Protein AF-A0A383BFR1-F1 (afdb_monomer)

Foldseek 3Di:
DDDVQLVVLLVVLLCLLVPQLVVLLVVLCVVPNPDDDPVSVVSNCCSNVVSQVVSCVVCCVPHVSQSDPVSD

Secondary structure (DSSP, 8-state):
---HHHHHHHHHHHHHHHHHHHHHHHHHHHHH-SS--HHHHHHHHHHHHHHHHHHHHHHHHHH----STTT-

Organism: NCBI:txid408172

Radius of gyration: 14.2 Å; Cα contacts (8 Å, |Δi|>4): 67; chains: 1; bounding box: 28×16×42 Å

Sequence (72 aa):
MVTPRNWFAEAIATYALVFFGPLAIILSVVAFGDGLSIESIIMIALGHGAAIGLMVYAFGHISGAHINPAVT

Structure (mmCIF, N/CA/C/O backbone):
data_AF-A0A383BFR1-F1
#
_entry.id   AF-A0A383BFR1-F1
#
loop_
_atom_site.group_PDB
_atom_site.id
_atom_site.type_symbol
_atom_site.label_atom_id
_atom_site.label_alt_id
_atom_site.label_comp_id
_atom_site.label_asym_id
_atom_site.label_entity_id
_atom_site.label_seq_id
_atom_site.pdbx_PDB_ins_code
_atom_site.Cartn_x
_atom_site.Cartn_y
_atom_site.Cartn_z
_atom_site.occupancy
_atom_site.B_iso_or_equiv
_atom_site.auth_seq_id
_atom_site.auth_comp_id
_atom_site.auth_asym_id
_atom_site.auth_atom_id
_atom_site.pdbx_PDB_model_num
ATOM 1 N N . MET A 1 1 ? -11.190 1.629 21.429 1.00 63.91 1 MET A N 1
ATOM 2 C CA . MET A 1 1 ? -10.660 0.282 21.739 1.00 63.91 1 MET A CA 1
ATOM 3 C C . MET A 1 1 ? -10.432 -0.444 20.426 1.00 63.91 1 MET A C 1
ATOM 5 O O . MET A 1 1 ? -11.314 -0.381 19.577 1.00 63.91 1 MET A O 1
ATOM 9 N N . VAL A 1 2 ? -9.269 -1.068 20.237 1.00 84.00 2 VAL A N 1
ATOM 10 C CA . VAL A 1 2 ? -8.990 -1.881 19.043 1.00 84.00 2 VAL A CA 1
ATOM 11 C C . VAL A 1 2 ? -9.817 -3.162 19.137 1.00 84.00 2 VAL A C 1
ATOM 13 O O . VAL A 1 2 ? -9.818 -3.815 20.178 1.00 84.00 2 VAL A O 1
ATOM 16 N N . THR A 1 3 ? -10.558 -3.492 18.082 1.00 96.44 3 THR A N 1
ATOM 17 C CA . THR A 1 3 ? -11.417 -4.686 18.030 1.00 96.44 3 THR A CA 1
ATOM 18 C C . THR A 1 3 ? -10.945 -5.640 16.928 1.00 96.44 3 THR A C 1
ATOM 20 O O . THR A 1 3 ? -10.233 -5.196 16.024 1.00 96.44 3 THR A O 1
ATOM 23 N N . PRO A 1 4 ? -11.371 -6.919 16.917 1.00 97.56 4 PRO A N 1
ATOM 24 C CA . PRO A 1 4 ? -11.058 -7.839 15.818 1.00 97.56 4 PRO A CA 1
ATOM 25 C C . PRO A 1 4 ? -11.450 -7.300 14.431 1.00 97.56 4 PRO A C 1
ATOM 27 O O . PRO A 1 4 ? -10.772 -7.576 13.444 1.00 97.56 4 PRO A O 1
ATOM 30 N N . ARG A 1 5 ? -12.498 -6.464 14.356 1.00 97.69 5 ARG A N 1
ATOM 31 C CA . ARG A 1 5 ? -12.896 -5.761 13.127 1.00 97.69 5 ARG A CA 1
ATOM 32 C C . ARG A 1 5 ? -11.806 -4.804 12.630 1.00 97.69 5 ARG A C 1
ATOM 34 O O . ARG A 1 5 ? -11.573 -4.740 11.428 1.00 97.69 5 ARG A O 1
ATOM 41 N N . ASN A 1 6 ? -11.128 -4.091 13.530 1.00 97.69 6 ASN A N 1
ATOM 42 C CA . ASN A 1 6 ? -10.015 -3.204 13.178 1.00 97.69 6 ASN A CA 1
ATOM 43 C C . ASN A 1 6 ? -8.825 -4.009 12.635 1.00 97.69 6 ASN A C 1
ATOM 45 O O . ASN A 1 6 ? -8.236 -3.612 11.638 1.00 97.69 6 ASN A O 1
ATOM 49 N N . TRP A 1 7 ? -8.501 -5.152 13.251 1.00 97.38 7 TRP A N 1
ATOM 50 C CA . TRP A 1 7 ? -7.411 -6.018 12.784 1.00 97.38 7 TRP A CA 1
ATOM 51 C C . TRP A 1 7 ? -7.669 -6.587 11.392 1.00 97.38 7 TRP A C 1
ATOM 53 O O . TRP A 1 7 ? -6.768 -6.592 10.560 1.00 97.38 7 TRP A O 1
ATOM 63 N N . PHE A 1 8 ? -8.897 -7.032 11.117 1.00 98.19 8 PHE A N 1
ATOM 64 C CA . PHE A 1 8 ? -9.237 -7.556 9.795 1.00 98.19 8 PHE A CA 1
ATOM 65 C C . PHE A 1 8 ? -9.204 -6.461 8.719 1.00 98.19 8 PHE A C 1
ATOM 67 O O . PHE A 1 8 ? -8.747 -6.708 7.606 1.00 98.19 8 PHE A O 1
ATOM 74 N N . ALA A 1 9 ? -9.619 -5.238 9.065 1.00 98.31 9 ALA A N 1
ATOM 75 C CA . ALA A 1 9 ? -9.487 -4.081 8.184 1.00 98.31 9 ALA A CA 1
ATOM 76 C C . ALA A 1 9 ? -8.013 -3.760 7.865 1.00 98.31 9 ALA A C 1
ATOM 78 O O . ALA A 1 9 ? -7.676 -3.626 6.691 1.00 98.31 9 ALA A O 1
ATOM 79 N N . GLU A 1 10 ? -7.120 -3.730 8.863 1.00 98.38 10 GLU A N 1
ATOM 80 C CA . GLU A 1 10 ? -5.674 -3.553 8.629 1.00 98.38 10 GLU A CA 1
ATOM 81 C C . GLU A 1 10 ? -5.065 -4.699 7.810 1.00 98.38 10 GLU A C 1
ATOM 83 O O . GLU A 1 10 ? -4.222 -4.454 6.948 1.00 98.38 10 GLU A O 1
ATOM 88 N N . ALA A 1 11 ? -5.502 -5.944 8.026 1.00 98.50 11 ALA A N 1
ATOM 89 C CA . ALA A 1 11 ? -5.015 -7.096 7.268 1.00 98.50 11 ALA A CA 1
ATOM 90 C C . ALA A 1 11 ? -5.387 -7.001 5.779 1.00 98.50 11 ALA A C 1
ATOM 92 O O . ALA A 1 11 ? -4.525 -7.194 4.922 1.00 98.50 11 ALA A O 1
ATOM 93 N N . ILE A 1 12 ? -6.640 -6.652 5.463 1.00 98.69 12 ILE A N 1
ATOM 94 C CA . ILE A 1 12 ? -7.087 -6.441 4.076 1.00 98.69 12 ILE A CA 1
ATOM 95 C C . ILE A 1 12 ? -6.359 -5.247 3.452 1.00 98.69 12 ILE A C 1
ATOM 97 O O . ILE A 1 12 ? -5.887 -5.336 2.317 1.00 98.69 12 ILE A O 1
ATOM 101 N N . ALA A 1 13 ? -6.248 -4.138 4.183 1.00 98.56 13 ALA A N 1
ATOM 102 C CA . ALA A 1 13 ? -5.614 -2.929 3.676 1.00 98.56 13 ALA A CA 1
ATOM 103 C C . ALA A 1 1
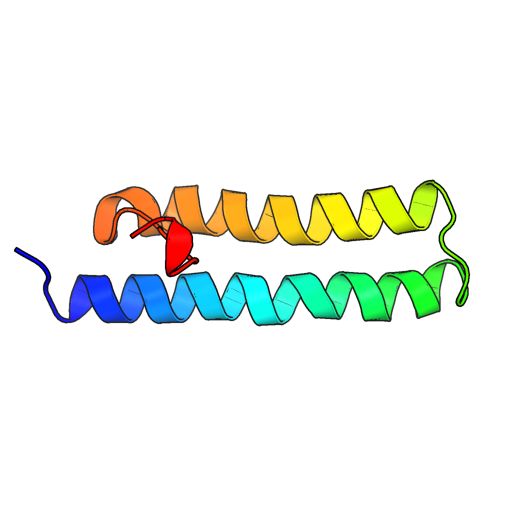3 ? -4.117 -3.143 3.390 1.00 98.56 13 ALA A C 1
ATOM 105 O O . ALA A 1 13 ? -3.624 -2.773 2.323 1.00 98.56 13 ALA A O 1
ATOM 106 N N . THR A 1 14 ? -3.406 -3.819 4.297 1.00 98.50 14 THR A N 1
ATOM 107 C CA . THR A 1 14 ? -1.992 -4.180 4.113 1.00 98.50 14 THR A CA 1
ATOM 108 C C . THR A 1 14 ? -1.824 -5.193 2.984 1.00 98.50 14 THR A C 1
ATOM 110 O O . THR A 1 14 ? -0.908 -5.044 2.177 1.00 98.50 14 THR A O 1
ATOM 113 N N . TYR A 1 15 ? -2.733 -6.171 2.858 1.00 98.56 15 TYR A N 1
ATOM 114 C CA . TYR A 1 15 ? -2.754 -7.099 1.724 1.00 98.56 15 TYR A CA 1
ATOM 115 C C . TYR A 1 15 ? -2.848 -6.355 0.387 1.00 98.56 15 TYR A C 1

■ ■ ■ ■ ■ ■ ■

» **Description of the task**
Out of the data above, transcribe exactly and only the lines starting with the line that has "ATOM 43 C C" and going on through the line that has "ATOM 76 C C", both included.

» **Result for this exercise**
ATOM 43 C C . ASN A 1 6 ? -8.825 -4.009 12.635 1.00 97.69 6 ASN A C 1
ATOM 45 O O . ASN A 1 6 ? -8.236 -3.612 11.638 1.00 97.69 6 ASN A O 1
ATOM 49 N N . TRP A 1 7 ? -8.501 -5.152 13.251 1.00 97.38 7 TRP A N 1
ATOM 50 C CA . TRP A 1 7 ? -7.411 -6.018 12.784 1.00 97.38 7 TRP A CA 1
ATOM 51 C C . TRP A 1 7 ? -7.669 -6.587 11.392 1.00 97.38 7 TRP A C 1
ATOM 53 O O . TRP A 1 7 ? -6.768 -6.592 10.560 1.00 97.38 7 TRP A O 1
ATOM 63 N N . PHE A 1 8 ? -8.897 -7.032 11.117 1.00 98.19 8 PHE A N 1
ATOM 64 C CA . PHE A 1 8 ? -9.237 -7.556 9.795 1.00 98.19 8 PHE A CA 1
ATOM 65 C C . PHE A 1 8 ? -9.204 -6.461 8.719 1.00 98.19 8 PHE A C 1
ATOM 67 O O . PHE A 1 8 ? -8.747 -6.708 7.606 1.00 98.19 8 PHE A O 1
ATOM 74 N N . ALA A 1 9 ? -9.619 -5.238 9.065 1.00 98.31 9 ALA A N 1
ATOM 75 C CA . ALA A 1 9 ? -9.487 -4.081 8.184 1.00 98.31 9 ALA A CA 1
ATOM 76 C C . ALA A 1 9 ? -8.013 -3.760 7.865 1.00 98.31 9 ALA A C 1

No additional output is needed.